Goal of the exercise -
Exactly the lines from the one with "ATOM 46 N N" to the end of the data below should be set down, and no others.

____________

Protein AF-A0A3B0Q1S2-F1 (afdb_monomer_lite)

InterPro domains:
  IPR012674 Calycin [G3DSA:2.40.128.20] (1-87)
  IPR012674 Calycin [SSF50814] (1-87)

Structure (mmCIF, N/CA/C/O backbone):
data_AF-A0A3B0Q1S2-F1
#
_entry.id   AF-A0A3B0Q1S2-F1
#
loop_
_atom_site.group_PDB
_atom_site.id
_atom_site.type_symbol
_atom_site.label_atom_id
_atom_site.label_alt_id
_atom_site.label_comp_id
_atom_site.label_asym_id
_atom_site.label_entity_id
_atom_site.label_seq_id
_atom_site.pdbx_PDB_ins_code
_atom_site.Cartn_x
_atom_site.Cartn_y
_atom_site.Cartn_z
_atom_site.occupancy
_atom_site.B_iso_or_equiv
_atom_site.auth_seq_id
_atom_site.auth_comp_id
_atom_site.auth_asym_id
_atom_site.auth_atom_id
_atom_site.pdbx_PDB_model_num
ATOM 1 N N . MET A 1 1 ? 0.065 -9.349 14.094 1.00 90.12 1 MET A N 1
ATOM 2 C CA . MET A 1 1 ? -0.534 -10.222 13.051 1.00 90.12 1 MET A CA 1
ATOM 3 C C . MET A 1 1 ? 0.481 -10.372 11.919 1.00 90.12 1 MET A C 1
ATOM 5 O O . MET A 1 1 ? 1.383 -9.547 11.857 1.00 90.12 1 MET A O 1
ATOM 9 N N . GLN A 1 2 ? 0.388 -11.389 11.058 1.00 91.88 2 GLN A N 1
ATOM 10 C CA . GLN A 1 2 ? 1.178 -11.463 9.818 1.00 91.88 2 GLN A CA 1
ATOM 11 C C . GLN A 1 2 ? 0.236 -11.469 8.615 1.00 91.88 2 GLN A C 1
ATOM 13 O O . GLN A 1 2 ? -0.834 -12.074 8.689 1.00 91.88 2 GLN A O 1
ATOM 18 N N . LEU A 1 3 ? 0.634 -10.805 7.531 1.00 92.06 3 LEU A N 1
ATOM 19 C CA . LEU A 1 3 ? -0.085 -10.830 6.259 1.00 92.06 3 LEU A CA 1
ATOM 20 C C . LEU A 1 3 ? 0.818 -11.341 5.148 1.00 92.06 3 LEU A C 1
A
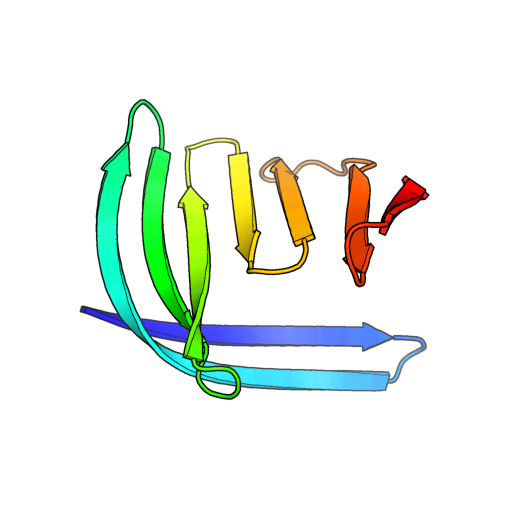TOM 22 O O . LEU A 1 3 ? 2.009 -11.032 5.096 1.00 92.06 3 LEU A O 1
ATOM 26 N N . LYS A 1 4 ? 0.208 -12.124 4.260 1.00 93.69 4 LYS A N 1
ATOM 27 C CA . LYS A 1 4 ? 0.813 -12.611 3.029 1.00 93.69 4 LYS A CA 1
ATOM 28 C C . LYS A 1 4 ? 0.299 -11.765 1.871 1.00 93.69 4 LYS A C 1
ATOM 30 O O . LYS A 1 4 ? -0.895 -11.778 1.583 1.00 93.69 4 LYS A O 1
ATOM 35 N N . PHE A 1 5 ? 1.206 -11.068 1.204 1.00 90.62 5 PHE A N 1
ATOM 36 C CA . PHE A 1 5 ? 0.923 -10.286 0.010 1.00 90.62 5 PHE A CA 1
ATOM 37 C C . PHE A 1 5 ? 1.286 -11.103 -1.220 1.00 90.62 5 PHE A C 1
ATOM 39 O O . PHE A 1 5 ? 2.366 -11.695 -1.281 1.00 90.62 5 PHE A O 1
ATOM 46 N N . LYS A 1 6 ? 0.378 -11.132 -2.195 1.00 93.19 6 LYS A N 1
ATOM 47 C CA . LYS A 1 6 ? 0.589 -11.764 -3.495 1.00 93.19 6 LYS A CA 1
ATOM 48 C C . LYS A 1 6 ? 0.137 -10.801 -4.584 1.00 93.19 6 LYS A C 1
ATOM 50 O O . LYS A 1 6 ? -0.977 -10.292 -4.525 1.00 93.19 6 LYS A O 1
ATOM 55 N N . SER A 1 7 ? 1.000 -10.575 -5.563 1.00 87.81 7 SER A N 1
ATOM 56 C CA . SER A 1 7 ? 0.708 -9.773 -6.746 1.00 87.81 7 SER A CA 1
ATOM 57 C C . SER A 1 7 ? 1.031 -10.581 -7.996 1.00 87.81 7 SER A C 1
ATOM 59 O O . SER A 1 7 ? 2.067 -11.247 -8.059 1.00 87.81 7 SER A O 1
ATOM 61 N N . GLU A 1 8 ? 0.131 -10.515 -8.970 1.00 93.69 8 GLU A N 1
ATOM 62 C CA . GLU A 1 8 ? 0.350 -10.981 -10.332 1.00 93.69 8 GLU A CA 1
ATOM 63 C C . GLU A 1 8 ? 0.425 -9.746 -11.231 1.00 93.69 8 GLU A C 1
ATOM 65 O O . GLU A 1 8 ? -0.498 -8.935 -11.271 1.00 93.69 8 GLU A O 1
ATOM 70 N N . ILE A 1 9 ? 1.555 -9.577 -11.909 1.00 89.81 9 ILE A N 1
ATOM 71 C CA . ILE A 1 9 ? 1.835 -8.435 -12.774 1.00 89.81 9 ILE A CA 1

____________

The answer -
ATOM 46 N N . LYS A 1 6 ? 0.378 -11.132 -2.195 1.00 93.19 6 LYS A N 1
ATOM 47 C CA . LYS A 1 6 ? 0.589 -11.764 -3.495 1.00 93.19 6 LYS A CA 1
ATOM 48 C C . LYS A 1 6 ? 0.137 -10.801 -4.584 1.00 93.19 6 LYS A C 1
ATOM 50 O O . LYS A 1 6 ? -0.977 -10.292 -4.525 1.00 93.19 6 LYS A O 1
ATOM 55 N N . SER A 1 7 ? 1.000 -10.575 -5.563 1.00 87.81 7 SER A N 1
ATOM 56 C CA . SER A 1 7 ? 0.708 -9.773 -6.746 1.00 87.81 7 SER A CA 1
ATOM 57 C C . SER A 1 7 ? 1.031 -10.581 -7.996 1.00 87.81 7 SER A C 1
ATOM 59 O O . SER A 1 7 ? 2.067 -11.247 -8.059 1.00 87.81 7 SER A O 1
ATOM 61 N N . GLU A 1 8 ? 0.131 -10.515 -8.970 1.00 93.69 8 GLU A N 1
ATOM 62 C CA . GLU A 1 8 ? 0.350 -10.981 -10.332 1.00 93.69 8 GLU A CA 1
ATOM 63 C C . GLU A 1 8 ? 0.425 -9.746 -11.231 1.00 93.69 8 GLU A C 1
ATOM 65 O O . GLU A 1 8 ? -0.498 -8.935 -11.271 1.00 93.69 8 GLU A O 1
ATOM 70 N N . ILE A 1 9 ? 1.555 -9.577 -11.909 1.00 89.81 9 ILE A N 1
ATOM 71 C CA . ILE A 1 9 ? 1.835 -8.435 -12.774 1.00 89.81 9 ILE A CA 1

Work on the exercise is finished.